The boy squinted at him and grinned. ‘I take it this friend of
yours likes to take a drink.’
But stupidly, Pyke had not thought to take into account the fog, which had thickened throughout the rest of the morning, so that by the time he heard the Southwark bells, less than a few hundred yards away, chiming midday, he could barely see his own hands and feet, let alone the towering cathedral. The fog was thick but patchy, and as it swirled around him he caught glimpses of the new bridge, which was being built alongside the old one, wooden scaffolding supporting the giant granite arches, and beyond that, disembodied masks of tall ships bobbed up and down in the choppy waters like ghostly apparitions. It was bitterly cold, and his new clothes had left him desperately exposed to the elements. He dug his hands into his pockets and scanned the faces of those walking towards him across the old bridge for any sign of his uncle. The fog momentarily cleared and he saw Wren’s mighty dome appear in the distance and then vanish, as though by a malevolent act of conjuring.
The bridge itself was, literally, falling down. There were no houses or shops on it, as there once had been — they had long since been demolished — and more recently the cobbled surface had been widened, to accommodate more traffic, but these changes had not made the bridge any more secure. The fact that a new bridge was being constructed was a testament to its decrepitude. The creaking arches, which housed waterwheels and supported the main crossing, had been badly damaged by the last big freeze, when the river had completely iced over.

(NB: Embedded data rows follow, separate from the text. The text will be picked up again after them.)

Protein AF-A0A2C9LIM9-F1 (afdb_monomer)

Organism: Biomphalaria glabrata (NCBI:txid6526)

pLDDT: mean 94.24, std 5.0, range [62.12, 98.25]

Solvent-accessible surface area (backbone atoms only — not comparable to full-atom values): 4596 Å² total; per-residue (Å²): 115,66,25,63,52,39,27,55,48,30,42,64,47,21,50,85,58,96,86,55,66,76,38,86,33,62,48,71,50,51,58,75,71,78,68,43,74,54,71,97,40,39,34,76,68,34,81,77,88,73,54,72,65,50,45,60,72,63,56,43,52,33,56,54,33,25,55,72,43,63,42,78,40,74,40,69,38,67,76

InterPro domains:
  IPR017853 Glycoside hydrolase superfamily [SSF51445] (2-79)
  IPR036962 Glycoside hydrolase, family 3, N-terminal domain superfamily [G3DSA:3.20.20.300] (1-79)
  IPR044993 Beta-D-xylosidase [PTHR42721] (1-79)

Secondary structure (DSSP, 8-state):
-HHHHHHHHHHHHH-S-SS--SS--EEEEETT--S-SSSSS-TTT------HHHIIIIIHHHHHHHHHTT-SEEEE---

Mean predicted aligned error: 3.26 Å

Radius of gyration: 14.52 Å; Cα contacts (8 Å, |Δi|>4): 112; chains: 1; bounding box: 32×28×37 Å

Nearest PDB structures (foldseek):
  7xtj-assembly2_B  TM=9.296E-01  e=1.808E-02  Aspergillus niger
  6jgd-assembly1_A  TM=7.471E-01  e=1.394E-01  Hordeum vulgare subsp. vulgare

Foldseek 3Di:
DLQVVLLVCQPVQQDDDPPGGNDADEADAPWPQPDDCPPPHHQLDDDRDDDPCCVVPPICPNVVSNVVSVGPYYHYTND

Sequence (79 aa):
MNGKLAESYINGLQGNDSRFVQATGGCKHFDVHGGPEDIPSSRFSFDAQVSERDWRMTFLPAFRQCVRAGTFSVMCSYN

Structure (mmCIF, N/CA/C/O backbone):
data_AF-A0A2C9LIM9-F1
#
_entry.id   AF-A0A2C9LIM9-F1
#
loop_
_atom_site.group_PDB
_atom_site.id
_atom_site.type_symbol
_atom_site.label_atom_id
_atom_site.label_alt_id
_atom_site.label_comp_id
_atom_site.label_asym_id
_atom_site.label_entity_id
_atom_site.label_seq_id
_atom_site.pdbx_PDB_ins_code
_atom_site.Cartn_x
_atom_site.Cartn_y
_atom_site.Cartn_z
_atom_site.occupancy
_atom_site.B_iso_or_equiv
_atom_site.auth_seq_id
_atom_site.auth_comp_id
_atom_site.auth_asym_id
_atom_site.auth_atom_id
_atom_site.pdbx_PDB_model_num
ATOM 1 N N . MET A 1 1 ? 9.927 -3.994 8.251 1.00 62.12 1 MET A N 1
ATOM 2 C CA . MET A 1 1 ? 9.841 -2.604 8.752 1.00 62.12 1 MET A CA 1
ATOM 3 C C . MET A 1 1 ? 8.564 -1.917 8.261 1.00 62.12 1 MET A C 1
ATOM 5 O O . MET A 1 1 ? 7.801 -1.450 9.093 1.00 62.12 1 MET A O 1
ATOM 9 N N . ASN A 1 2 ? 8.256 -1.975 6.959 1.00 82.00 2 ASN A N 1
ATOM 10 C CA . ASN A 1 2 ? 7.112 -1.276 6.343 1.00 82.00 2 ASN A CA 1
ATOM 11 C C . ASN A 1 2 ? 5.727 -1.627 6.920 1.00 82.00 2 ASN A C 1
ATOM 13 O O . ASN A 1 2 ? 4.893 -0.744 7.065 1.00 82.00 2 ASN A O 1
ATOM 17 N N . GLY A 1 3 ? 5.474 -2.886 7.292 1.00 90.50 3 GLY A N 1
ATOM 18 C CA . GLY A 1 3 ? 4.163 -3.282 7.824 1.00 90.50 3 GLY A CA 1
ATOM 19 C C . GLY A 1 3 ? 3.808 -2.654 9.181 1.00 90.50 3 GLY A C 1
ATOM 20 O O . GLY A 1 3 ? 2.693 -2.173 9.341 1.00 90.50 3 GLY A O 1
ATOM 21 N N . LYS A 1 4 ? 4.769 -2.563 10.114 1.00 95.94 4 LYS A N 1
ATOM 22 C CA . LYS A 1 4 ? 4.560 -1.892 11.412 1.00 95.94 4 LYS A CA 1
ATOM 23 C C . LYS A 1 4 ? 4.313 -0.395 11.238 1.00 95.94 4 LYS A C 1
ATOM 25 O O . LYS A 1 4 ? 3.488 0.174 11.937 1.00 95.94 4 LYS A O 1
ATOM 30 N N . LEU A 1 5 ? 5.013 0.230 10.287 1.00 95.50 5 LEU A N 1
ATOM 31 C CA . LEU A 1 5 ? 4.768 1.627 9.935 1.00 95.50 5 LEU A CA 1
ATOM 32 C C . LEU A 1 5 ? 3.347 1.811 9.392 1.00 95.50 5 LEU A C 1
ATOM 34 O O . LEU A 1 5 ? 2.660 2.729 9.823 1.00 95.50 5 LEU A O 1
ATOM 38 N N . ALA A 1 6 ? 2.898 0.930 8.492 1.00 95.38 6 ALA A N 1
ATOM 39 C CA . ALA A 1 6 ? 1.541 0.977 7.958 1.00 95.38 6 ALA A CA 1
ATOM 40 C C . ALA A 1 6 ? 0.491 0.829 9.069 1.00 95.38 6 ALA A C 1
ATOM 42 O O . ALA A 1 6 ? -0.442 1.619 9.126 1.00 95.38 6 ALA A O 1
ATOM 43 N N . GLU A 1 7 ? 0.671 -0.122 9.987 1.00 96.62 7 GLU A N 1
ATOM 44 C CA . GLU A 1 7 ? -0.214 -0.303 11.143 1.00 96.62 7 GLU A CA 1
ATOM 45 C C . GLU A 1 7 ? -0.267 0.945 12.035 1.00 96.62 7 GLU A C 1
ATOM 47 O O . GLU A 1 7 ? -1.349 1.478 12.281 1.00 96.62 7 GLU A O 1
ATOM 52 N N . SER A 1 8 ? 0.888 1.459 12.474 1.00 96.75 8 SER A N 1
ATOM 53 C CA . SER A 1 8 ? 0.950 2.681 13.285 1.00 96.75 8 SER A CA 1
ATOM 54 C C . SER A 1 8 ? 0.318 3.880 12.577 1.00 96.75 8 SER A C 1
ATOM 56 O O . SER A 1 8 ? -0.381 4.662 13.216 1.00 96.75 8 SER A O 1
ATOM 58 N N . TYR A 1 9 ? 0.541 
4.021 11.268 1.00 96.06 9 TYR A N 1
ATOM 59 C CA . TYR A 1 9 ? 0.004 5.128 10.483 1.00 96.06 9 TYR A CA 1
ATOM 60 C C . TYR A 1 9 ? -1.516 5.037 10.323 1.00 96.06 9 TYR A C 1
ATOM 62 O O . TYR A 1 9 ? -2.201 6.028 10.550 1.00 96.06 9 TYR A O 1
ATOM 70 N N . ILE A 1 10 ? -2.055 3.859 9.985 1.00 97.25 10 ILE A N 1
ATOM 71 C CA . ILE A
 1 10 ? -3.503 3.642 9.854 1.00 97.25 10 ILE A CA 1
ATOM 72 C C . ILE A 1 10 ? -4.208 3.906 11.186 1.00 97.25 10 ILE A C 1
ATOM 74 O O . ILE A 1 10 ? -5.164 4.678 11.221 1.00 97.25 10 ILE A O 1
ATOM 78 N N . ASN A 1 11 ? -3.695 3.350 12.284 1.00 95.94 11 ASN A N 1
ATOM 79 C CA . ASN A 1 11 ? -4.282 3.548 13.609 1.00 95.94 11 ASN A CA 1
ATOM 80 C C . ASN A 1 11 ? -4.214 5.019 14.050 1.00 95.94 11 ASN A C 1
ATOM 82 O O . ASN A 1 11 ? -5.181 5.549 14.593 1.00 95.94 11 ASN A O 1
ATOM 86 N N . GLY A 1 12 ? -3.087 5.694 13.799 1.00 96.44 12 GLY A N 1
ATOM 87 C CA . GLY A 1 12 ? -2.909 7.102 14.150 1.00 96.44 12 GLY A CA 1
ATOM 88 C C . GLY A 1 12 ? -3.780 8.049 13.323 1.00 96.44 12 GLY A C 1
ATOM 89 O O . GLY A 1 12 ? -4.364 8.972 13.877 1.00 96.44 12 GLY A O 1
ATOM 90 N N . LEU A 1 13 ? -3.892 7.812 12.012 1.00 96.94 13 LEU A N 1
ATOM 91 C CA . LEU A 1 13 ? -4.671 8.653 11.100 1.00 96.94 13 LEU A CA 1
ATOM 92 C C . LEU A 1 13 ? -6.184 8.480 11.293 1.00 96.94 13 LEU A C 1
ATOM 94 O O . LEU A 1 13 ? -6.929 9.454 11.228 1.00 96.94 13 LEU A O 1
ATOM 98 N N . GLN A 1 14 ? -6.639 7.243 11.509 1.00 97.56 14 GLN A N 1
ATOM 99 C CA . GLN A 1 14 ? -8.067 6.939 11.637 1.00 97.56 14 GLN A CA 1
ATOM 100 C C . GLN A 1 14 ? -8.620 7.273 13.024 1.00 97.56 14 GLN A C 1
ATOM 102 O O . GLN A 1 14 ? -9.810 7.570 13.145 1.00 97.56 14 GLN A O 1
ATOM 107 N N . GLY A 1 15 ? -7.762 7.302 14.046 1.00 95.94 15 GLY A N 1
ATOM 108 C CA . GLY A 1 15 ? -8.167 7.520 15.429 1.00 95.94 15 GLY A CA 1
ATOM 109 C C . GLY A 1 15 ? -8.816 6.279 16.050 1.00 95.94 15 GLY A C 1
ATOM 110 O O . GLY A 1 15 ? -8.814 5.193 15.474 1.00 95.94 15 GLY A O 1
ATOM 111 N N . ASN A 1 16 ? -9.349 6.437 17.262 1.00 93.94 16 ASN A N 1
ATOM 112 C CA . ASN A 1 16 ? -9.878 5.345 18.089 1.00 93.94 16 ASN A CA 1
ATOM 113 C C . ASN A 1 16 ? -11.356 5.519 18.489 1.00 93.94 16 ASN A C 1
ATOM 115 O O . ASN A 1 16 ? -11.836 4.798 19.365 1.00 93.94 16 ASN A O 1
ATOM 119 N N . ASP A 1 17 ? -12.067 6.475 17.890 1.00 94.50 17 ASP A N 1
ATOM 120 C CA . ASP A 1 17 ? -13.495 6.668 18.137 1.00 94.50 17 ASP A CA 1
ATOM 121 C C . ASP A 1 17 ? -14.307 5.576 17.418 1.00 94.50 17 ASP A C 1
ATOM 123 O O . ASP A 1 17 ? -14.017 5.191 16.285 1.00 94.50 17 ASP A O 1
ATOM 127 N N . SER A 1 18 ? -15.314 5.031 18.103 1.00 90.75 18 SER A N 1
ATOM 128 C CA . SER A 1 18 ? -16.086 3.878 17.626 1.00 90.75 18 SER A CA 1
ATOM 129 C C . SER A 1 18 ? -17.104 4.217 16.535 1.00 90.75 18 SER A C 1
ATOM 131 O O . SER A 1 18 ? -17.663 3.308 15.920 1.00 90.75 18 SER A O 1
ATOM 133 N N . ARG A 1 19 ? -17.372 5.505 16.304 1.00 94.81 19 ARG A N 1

Pyke could hear the giant waterwheels turning beneath him, sucking up the river’s dirty water and pumping it across to both banks for human consumption. No wonder people existed on a diet of gin and beer and did not even think about drinking water they knew to be polluted.
Figures appeared ten or twenty yards ahead of him out of the fog. A city clerk hurried past him clutching a bundle of papers, already late for his appointment, followed by a Jewish pedlar whose feigned shuffle belied his hawk-like gaze and a respectably dressed woman who made a point of passing Pyke on the other side of the road. A few minutes later, a sweeper with an unsteady gait and a sweaty visage stopped for a while in the middle of the bridge and propped himself up with his broom. For the briefest of moments, Pyke thought he saw a woman with a plump face and a white bonnet appearing in the distance, but she turned out to be no more than an apparition. Was he just imagining the woman who had shouted his name in the Blue Dog tavern?